Sounds like she wants to play victim, and her happiness counts on you being miserable without her......ghost her


----------



## Confused66 (Oct 7, 2017)

Ghost her ? I started no contact today. Do you think she is doing this because she still has feelings for me ? I would be happy to know this. I think. Im so confused.


----------



## JBTX (May 4, 2017)

Lostinthought61 said:


> Sounds like she wants to play victim, and her happiness counts on you being miserable without her......ghost her




Exactly. Ghost her. You are paying a lawyer good money and since she is behaving badly, let the lawyer take care of it. Don't engage her with conversation about the divorce if she's going to behave that way. 

In the meantime, keep it light and cool with the new girl and don't get in too deep with her (easier said than done). Enjoy her company and don't be afraid to cut her loose if she starts acting like a crazy person. Because if she is seeing a guy who is separated, she might not be all there. I'm just saying. 



Sent from my iPhone using Tapatalk


----------



## Confused66 (Oct 7, 2017)

So my chances of ever getting her back are slim ? I was hoping she was jealous and still loved me .

Im not dating this girl, just go out and talk.


----------



## ABHale (Jan 3, 2016)

Confused66 said:


> Ghost her ? I started no contact today. Do you think she is doing this because she still has feelings for me ? I would be happy to know this. I think. Im so confused.


Best just to move on. 

If she went the route of we need to work on us, I would say you had a chance. Instead she went the route of banging a new guy. 

NC and she will sign one day.

She is upset that you are moving on. A lot of ex gf's and wives like holding their SO's under the thumb.


----------



## EleGirl (Dec 3, 2011)

It's very common for a person who leaves to get upset when the person they left starts to move on. 

My husband's wife had been cheating for at least 2 years and then living with another man for about a year when I met him. When she found out that we were dating, she got angry and made a lot of noise about him "moving on so quickly". 

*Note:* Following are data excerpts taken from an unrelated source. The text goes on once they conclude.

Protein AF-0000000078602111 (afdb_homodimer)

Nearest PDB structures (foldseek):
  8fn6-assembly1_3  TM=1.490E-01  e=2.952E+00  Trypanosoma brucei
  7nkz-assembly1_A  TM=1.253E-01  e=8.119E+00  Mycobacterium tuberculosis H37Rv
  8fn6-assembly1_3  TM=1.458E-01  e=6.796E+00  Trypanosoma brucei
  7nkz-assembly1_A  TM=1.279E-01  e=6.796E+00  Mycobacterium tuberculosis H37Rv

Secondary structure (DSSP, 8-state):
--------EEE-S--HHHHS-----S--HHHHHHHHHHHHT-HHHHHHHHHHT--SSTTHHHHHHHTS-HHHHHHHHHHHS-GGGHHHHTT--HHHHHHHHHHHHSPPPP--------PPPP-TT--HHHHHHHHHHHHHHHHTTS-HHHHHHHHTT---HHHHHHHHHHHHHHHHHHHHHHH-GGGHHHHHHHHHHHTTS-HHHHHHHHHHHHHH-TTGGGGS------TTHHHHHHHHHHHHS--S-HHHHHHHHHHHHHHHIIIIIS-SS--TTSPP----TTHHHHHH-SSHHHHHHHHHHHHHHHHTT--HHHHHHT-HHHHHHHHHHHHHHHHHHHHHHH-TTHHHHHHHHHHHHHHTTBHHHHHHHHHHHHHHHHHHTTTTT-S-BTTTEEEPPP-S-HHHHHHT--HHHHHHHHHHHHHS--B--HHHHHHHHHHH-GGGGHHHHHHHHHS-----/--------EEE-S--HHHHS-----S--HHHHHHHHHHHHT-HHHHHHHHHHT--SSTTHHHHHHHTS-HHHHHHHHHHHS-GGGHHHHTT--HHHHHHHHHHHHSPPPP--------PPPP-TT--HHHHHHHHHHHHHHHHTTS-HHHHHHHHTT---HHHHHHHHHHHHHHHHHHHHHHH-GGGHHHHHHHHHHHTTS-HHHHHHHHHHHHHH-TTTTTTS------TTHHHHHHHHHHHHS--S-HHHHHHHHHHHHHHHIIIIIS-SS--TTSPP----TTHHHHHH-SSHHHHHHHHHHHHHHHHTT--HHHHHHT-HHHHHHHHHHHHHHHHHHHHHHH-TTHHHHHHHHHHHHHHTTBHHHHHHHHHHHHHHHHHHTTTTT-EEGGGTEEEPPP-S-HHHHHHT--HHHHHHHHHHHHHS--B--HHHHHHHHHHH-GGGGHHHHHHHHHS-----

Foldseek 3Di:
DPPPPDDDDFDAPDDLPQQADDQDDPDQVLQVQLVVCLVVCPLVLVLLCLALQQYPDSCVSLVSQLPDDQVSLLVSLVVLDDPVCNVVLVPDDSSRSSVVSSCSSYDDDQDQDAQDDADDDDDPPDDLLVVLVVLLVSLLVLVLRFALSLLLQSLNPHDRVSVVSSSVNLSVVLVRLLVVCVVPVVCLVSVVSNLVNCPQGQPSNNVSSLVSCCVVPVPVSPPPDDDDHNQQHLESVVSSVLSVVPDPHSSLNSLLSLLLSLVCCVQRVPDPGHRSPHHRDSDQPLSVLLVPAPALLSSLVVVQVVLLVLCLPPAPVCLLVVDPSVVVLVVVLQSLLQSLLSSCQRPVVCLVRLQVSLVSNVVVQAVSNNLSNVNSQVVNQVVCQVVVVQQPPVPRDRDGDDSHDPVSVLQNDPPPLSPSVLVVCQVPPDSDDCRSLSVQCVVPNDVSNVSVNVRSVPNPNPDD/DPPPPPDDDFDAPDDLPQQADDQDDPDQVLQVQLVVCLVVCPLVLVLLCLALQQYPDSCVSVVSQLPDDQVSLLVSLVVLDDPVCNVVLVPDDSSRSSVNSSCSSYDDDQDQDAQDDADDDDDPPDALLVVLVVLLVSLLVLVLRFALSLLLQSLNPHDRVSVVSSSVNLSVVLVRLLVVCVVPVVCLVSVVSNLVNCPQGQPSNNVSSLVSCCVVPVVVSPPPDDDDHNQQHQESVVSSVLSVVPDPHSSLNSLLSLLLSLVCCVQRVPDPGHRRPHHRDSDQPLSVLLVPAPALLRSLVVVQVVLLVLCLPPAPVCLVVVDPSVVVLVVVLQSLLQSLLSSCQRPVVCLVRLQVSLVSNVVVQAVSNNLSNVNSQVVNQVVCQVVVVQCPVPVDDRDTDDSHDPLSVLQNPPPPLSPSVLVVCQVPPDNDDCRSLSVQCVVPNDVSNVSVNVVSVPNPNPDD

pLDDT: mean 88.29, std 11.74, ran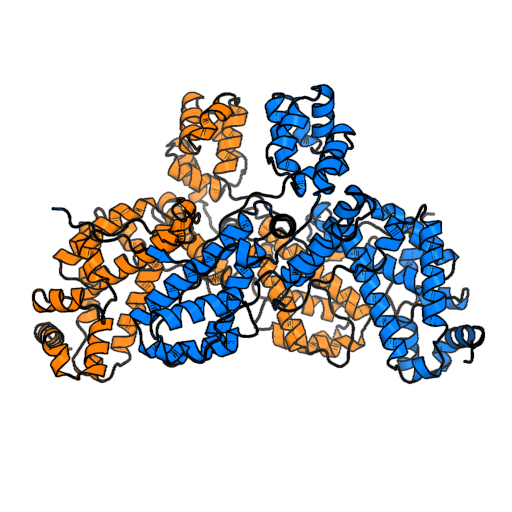ge [23.0, 98.12]

Sequence (928 aa):
MASDCPTPSYPSPFYISAEFPRFAISYRWWEDEARAVLWAFNIPEICQVIRYGLFQDENFPRSSLLSRNADTIDAFLVTLAQRHEHQLLGNLSHVQRVEEILRRSRIPPLQPVPWMWFPPQPAHDLDAREIANAIEAESHHQFRKIAFEEIVRASLGYNAPSVEWFLLQHTVLCIYFVDHLRTYPKDISLYLKVEEHLRGSSPFAHRALIHCIRVIDPDAAQHLPQTFAPGFAFIAEPVQALFRDQPPSLTTILKIMSVLAIRFRHRYTHCARMQWHHPFDTSILFLEDYLNATSPKDLARTLTRTDELDFSGLARQNIVTNDIFVQAILTNWHELTTSVWECCAALPDIVPFLQECTQILLEAKNYHSLTALAAGLRRYNIASAQSRGLISTGNGVITLHPILPPEVDMIIDTAQNYDSYQQHYQTNPGIPFLTPHIREYQLHGEPAIRDLLLYLQRQPSTEPMASDCPTPSYPSPFYISAEFPRFAISYRWWEDEARAVLWAFNIPEICQVIRYGLFQDENFPRSSLLSRNADTIDAFLVTLAQRHEHQLLGNLSHVQRVEEILRRSRIPPLQPVPWMWFPPQPAHDLDAREIANAIEAESHHQFRKIAFEEIVRASLGYNAPSVEWFLLQHTVLCIYFVDHLRTYPKDISLYLKVEEHLRGSSPFAHRALIHCIRVIDPDAAQHLPQTFAPGFAFIAEPVQALFRDQPPSLTTILKIMSVLAIRFRHRYTHCARMQWHHPFDTSILFLEDYLNATSPKDLARTLTRTDELDFSGLARQNIVTNDIFVQAILTNWHELTTSVWECCAALPDIVPFLQECTQILLEAKNYHSLTALAAGLRRYNIASAQSRGLISTGNGVITLHPILPPEVDMIIDTAQNYDSYQQHYQTNPGIPFLTPHIREYQLHGEPAIRDLLLYLQRQPSTEP

Solvent-accessible surface area (backbone atoms only — not comparable to full-atom values): 51500 Å² total; per-residue (Å²): 128,83,74,76,69,75,61,65,68,46,79,38,91,57,50,74,77,60,28,33,60,87,71,87,67,95,66,72,60,58,45,58,48,46,53,48,40,62,66,71,61,47,64,74,60,38,36,51,47,52,37,47,49,69,47,93,54,81,56,46,67,56,55,57,57,66,72,47,57,68,66,60,53,49,54,51,43,54,71,75,46,55,79,86,46,46,71,68,57,69,74,49,50,72,71,52,47,48,50,49,47,50,59,71,30,33,66,79,74,83,74,90,73,64,72,63,77,70,86,73,77,92,55,92,80,66,50,40,64,59,53,31,46,39,52,40,36,44,52,51,55,50,53,56,68,42,52,60,48,39,52,52,25,41,32,72,71,42,86,29,68,53,58,52,50,43,46,46,40,41,39,51,49,24,51,54,46,42,55,47,42,48,69,38,59,78,46,51,63,50,50,53,50,19,47,62,58,22,70,80,41,44,62,59,60,35,47,26,51,52,53,30,40,38,73,76,37,52,76,78,32,69,84,48,84,88,77,77,75,36,63,42,35,30,52,30,52,55,56,46,48,57,68,62,54,77,59,94,42,59,69,57,50,50,53,51,47,40,26,46,41,45,48,46,40,41,57,55,52,49,40,62,65,70,62,60,81,50,64,51,80,83,80,53,58,66,51,64,54,55,73,69,35,89,41,42,66,50,35,35,49,52,52,44,54,52,47,53,58,69,52,58,78,52,48,72,65,36,66,76,63,60,36,71,68,49,50,50,55,52,48,49,41,52,49,39,15,50,30,39,22,32,40,38,68,50,40,59,81,47,47,67,49,49,44,52,20,39,54,51,18,58,74,66,26,29,38,39,65,27,48,19,48,49,51,6,51,48,52,36,46,62,53,46,28,58,84,70,60,33,32,66,42,91,80,38,34,39,45,47,73,84,78,58,57,69,74,57,46,46,43,66,33,43,61,82,61,22,43,56,31,53,59,49,37,72,78,50,72,54,49,64,52,59,70,51,48,54,50,36,30,75,76,63,30,69,77,62,35,46,68,58,51,52,52,48,66,68,46,72,73,74,66,131,128,83,74,76,69,74,60,63,66,44,78,40,89,57,50,74,76,62,28,34,59,85,70,88,69,96,68,72,62,58,43,57,49,46,52,48,41,62,67,70,61,47,64,74,59,40,36,51,48,51,37,47,51,70,46,93,57,81,57,48,67,56,55,56,57,67,71,46,58,68,68,58,52,49,54,53,43,55,72,76,45,55,79,85,46,46,72,68,56,68,74,49,51,72,71,51,46,50,50,49,47,49,60,71,32,33,68,80,75,84,75,89,72,64,70,64,76,70,87,73,75,91,54,90,80,66,50,40,66,57,52,30,46,38,52,41,36,44,52,49,54,50,52,56,69,44,52,60,50,40,49,53,25,41,32,72,70,43,84,28,68,51,58,52,48,43,46,47,41,40,38,50,49,23,51,53,45,43,55,47,41,46,68,38,60,78,47,52,65,51,49,52,50,19,48,62,58,22,71,81,40,43,61,60,61,36,48,25,50,50,54,30,40,37,74,77,37,52,76,77,34,68,84,50,85,88,76,77,75,37,61,43,36,29,52,30,51,54,55,44,48,57,69,64,54,78,60,97,42,60,70,58,50,50,54,51,48,40,27,46,39,44,48,45,39,40,57,56,53,48,39,63,65,71,62,62,82,51,64,49,81,83,81,54,57,66,51,65,54,54,74,68,35,90,41,42,67,51,35,35,50,53,51,44,53,53,48,53,59,69,50,58,77,53,46,71,65,35,64,75,63,60,36,70,69,48,50,49,54,52,50,49,40,51,49,40,16,51,30,39,23,31,40,38,70,52,39,58,81,48,46,66,49,50,43,52,20,39,55,52,18,56,74,67,28,28,39,39,64,27,45,19,48,49,52,6,50,48,52,35,48,62,54,46,30,58,84,70,56,36,46,48,46,86,81,29,36,40,45,48,74,85,80,58,56,68,74,57,46,45,43,65,34,43,58,80,61,22,43,55,32,54,58,48,38,71,78,50,72,53,49,65,52,58,68,51,48,54,50,36,30,74,74,64,31,69,78,62,34,48,67,59,50,53,50,49,65,69,45,73,74,76,67,132

Radius of gyration: 31.43 Å; Cα contacts (8 Å, |Δi|>4): 1084; chains: 2; bounding box: 68×95×82 Å

Organism: Penicillium oxalicum (strain 114-2 / CGMCC 5302) (NCBI:txid933388)

Structure (mmCIF, N/CA/C/O backbone):
data_AF-0000000078602111-model_v1
#
loop_
_entity.id
_entity.type
_entity.pdbx_description
1 polymer 'Ras-GEF domain-containing protein'
#
loop_
_atom_site.group_PDB
_atom_site.id
_atom_site.type_symbol
_atom_site.label_atom_id
_atom_site.label_alt_id
_atom_site.label_comp_id
_atom_site.label_asym_id
_atom_site.label_entity_id
_atom_site.label_seq_id
_atom_site.pdbx_PDB_ins_code
_atom_site.Cartn_x
_atom_site.Cartn_y
_atom_site.Cartn_z
_atom_site.occupancy
_atom_site.B_iso_or_equiv
_atom_site.auth_seq_id
_atom_site.auth_comp_id
_atom_site.auth_asym_id
_atom_site.auth_atom_id
_atom_site.pdbx_PDB_model_num
ATOM 1 N N . MET A 1 1 ? 22.547 35.219 25.938 1 24.22 1 MET A N 1
ATOM 2 C CA . MET A 1 1 ? 22.844 33.781 26.141 1 24.22 1 MET A CA 1
ATOM 3 C C . MET A 1 1 ? 21.688 32.938 25.641 1 24.22 1 MET A C 1
ATOM 5 O O . MET A 1 1 ? 20.578 33 26.188 1 24.22 1 MET A O 1
ATOM 9 N N . ALA A 1 2 ? 21.484 32.844 24.375 1 36.75 2 ALA A N 1
ATOM 10 C CA . ALA A 1 2 ? 20.438 32.094 23.688 1 36.75 2 ALA A CA 1
ATOM 11 C C . ALA A 1 2 ? 20.328 30.672 24.266 1 36.75 2 ALA A C 1
ATOM 13 O O . ALA A 1 2 ? 21.25 29.875 24.125 1 36.75 2 ALA A O 1
ATOM 14 N N . SER A 1 3 ? 19.812 30.453 25.406 1 35.31 3 SER A N 1
ATOM 15 C CA . SER A 1 3 ? 19.656 29.172 26.094 1 35.31 3 SER A CA 1
ATOM 16 C C . SER A 1 3 ? 19.25 28.078 25.141 1 35.31 3 SER A C 1
ATOM 18 O O . SER A 1 3 ? 18.359 28.25 24.312 1 35.31 3 SER A O 1
ATOM 20 N N . ASP A 1 4 ? 20.172 27.172 24.891 1 39.59 4 ASP A N 1
ATOM 21 C CA . ASP A 1 4 ? 20.219 25.969 24.078 1 39.59 4 ASP A CA 1
ATOM 22 C C . ASP A 1 4 ? 18.984 25.094 24.312 1 39.59 4 ASP A C 1
ATOM 24 O O . ASP A 1 4 ? 18.844 24.453 25.359 1 39.59 4 ASP A O 1
ATOM 28 N N . CYS A 1 5 ? 17.859 25.594 24.203 1 42.06 5 CYS A N 1
ATOM 29 C CA . CYS A 1 5 ? 16.703 24.719 24.375 1 42.06 5 CYS A CA 1
ATOM 30 C C . CYS A 1 5 ? 16.969 23.344 23.797 1 42.06 5 CYS A C 1
ATOM 32 O O . CYS A 1 5 ? 17.297 23.219 22.609 1 42.06 5 CYS A O 1
ATOM 34 N N . PRO A 1 6 ? 17.281 22.328 24.625 1 49.44 6 PRO A N 1
ATOM 35 C CA . PRO A 1 6 ? 17.672 20.984 24.188 1 49.44 6 PRO A CA 1
ATOM 36 C C . PRO A 1 6 ? 16.734 20.406 23.141 1 49.44 6 PRO A C 1
ATOM 38 O O . PRO A 1 6 ? 15.523 20.625 23.203 1 49.44 6 PRO A O 1
ATOM 41 N N . THR A 1 7 ? 17.188 20.297 21.984 1 59.84 7 THR A N 1
ATOM 42 C CA . THR A 1 7 ? 16.5 19.594 20.906 1 59.84 7 THR A CA 1
ATOM 43 C C . THR A 1 7 ? 15.914 18.281 21.422 1 59.84 7 THR A C 1
ATOM 45 O O . THR A 1 7 ? 16.594 17.5 22.094 1 59.84 7 THR A O 1
ATOM 48 N N . PRO A 1 8 ? 14.547 18.203 21.516 1 68.06 8 PRO A N 1
ATOM 49 C CA . PRO A 1 8 ? 13.969 16.953 22.016 1 68.06 8 PRO A CA 1
ATOM 50 C C . PRO A 1 8 ? 14.492 15.719 21.266 1 68.06 8 PRO A C 1
ATOM 52 O O . PRO A 1 8 ? 14.586 15.727 20.047 1 68.06 8 PRO A O 1
ATOM 55 N N . SER A 1 9 ? 15.305 14.945 21.969 1 72.25 9 SER A N 1
ATOM 56 C CA . SER A 1 9 ? 15.828 13.695 21.422 1 72.25 9 SER A CA 1
ATOM 57 C C . SER A 1 9 ? 15.031 12.5 21.922 1 72.25 9 SER A C 1
ATOM 59 O O . SER A 1 9 ? 14.656 12.445 23.094 1 72.25 9 SER A O 1
ATOM 61 N N . TYR A 1 10 ? 14.547 11.766 20.969 1 74.25 10 TYR A N 1
ATOM 62 C CA . TYR A 1 10 ? 13.781 10.57 21.312 1 74.25 10 TYR A CA 1
ATOM 63 C C . TYR A 1 10 ? 14.578 9.312 20.984 1 74.25 10 TYR A C 1
ATOM 65 O O . TYR A 1 10 ? 14.898 9.047 19.828 1 74.25 10 TYR A O 1
ATOM 73 N N . PRO A 1 11 ? 14.977 8.602 22 1 77.44 11 PRO A N 1
ATOM 74 C CA . PRO A 1 11 ? 15.664 7.348 21.719 1 77.44 11 PRO A CA 1
ATOM 75 C C . PRO A 1 11 ? 14.789 6.344 20.969 1 77.44 11 PRO A C 1
ATOM 77 O O . PRO A 1 11 ? 13.586 6.254 21.25 1 77.44 11 PRO A O 1
ATOM 80 N N . SER A 1 12 ? 15.352 5.695 20 1 83.25 12 SER A N 1
ATOM 81 C CA . SER A 1 12 ? 14.594 4.711 19.234 1 83.25 12 SER A CA 1
ATOM 82 C C . SER A 1 12 ? 14.68 3.328 19.875 1 83.25 12 SER A C 1
ATOM 84 O O . SER A 1 12 ? 15.773 2.867 20.219 1 83.25 12 SER A O 1
ATOM 86 N N . PRO A 1 13 ? 13.602 2.727 20.031 1 85.75 13 PRO A N 1
ATOM 87 C CA . PRO A 1 13 ? 13.633 1.361 20.562 1 85.75 13 PRO A CA 1
ATOM 88 C C . PRO A 1 13 ? 13.938 0.32 19.5 1 85.75 13 PRO A C 1
ATOM 90 O O . PRO A 1 13 ? 14.062 -0.869 19.797 1 85.75 13 PRO A O 1
ATOM 93 N N . PHE A 1 14 ? 14.141 0.785 18.266 1 89.56 14 PHE A N 1
ATOM 94 C CA . PHE A 1 14 ? 14.289 -0.176 17.172 1 89.56 14 PHE A CA 1
ATOM 95 C C . PHE A 1 14 ? 15.641 -0.017 16.484 1 89.56 14 PHE A C 1
ATOM 97 O O . PHE A 1 14 ? 16.062 1.101 16.172 1 89.56 14 PHE A O 1
ATOM 104 N N . TYR A 1 15 ? 16.312 -1.137 16.375 1 86.06 15 TYR A N 1
ATOM 105 C CA . TYR A 1 15 ? 17.562 -1.257 15.609 1 86.06 15 TYR A CA 1
ATOM 106 C C . TYR A 1 15 ? 17.5 -2.453 14.664 1 86.06 15 TYR A C 1
ATOM 108 O O . TYR A 1 15 ? 16.969 -3.512 15.023 1 86.06 15 TYR A O 1
ATOM 116 N N . ILE A 1 16 ? 17.969 -2.209 13.516 1 88.12 16 ILE A N 1
ATOM 117 C CA . ILE A 1 16 ? 17.859 -3.242 12.492 1 88.12 16 ILE A CA 1
ATOM 118 C C . ILE A 1 16 ? 18.562 -4.512 12.961 1 88.12 16 ILE A C 1
ATOM 120 O O . ILE A 1 16 ? 18.078 -5.621 12.734 1 88.12 16 ILE A O 1
ATOM 124 N N . SER A 1 17 ? 19.688 -4.414 13.695 1 87.75 17 SER A N 1
ATOM 125 C CA . SER A 1 17 ? 20.469 -5.57 14.133 1 87.75 17 SER A CA 1
ATOM 126 C C . SER A 1 17 ? 19.688 -6.391 15.164 1 87.75 17 SER A C 1
ATOM 128 O O . SER A 1 17 ? 19.906 -7.598 15.297 1 87.75 17 SER A O 1
ATOM 130 N N . ALA A 1 18 ? 18.766 -5.715 15.797 1 90.81 18 ALA A N 1
ATOM 131 C CA . ALA A 1 18 ? 18.016 -6.398 16.844 1 90.81 18 ALA A CA 1
ATOM 132 C C . ALA A 1 18 ? 16.734 -7.012 16.281 1 90.81 18 ALA A C 1
ATOM 134 O O . ALA A 1 18 ? 16.141 -7.895 16.891 1 90.81 18 ALA A O 1
ATOM 135 N N . GLU A 1 19 ? 16.391 -6.574 15.117 1 94.44 19 GLU A N 1
ATOM 136 C CA . GLU A 1 19 ? 15.102 -6.996 14.578 1 94.44 19 GLU A CA 1
ATOM 137 C C . GLU A 1 19 ? 15.25 -8.219 13.688 1 94.44 19 GLU A C 1
ATOM 139 O O . GLU A 1 19 ? 14.258 -8.844 13.312 1 94.44 19 GLU A O 1
ATOM 144 N N . PHE A 1 20 ? 16.453 -8.531 13.297 1 95.75 20 PHE A N 1
ATOM 145 C CA . PHE A 1 20 ? 16.75 -9.734 12.523 1 95.75 20 PHE A CA 1
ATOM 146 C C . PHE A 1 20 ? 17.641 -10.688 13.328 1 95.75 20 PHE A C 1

When they leave, they often have a fantasy that you will suffer for the rest of your life for losing them. LOL

You made a mistake in telling her that you were seeing someone. Going out with a woman and talking it called dating. IT's the early part of dating. Then you made the mistake of telling her that you were having her served with divorce papers. 

She would be a fool to just sign divorce papers that were sent/served to her. She will most likely need to get a lawyer to review them and make any counter offer that she might have. If there is nothing to split then maybe there won't be a counter offer.

The court will give you a divorce after some period time whether she signs the divorce or not.


----------



## Confused66 (Oct 7, 2017)

Yeah we are a special case lol. Im Canadian and she is American. She moved back to the US and we have nothing to negotiate in the divorce. Since she left me and told me she is with another man, i know really there is no hope. I just figured i would pay to have the papers done up, she would be happy to get rid of me, but she just said that the new **** will not get to marry me, and this baffled me, because if she doesnt love me anymore and wants to move on, wouldnt she want to sign the papers ?
I sent her my last email yesterday afternoon to start my NC. I said i was sorry for not being he best husband i could be and sorry for saying the mean things i said, wished her luck and said bye. She instantly replied with, you say mean things every day. And that was the last contact. My boys miss her so much and i miss her daughter. But i guess its going to be up to her new man to take care of them now. 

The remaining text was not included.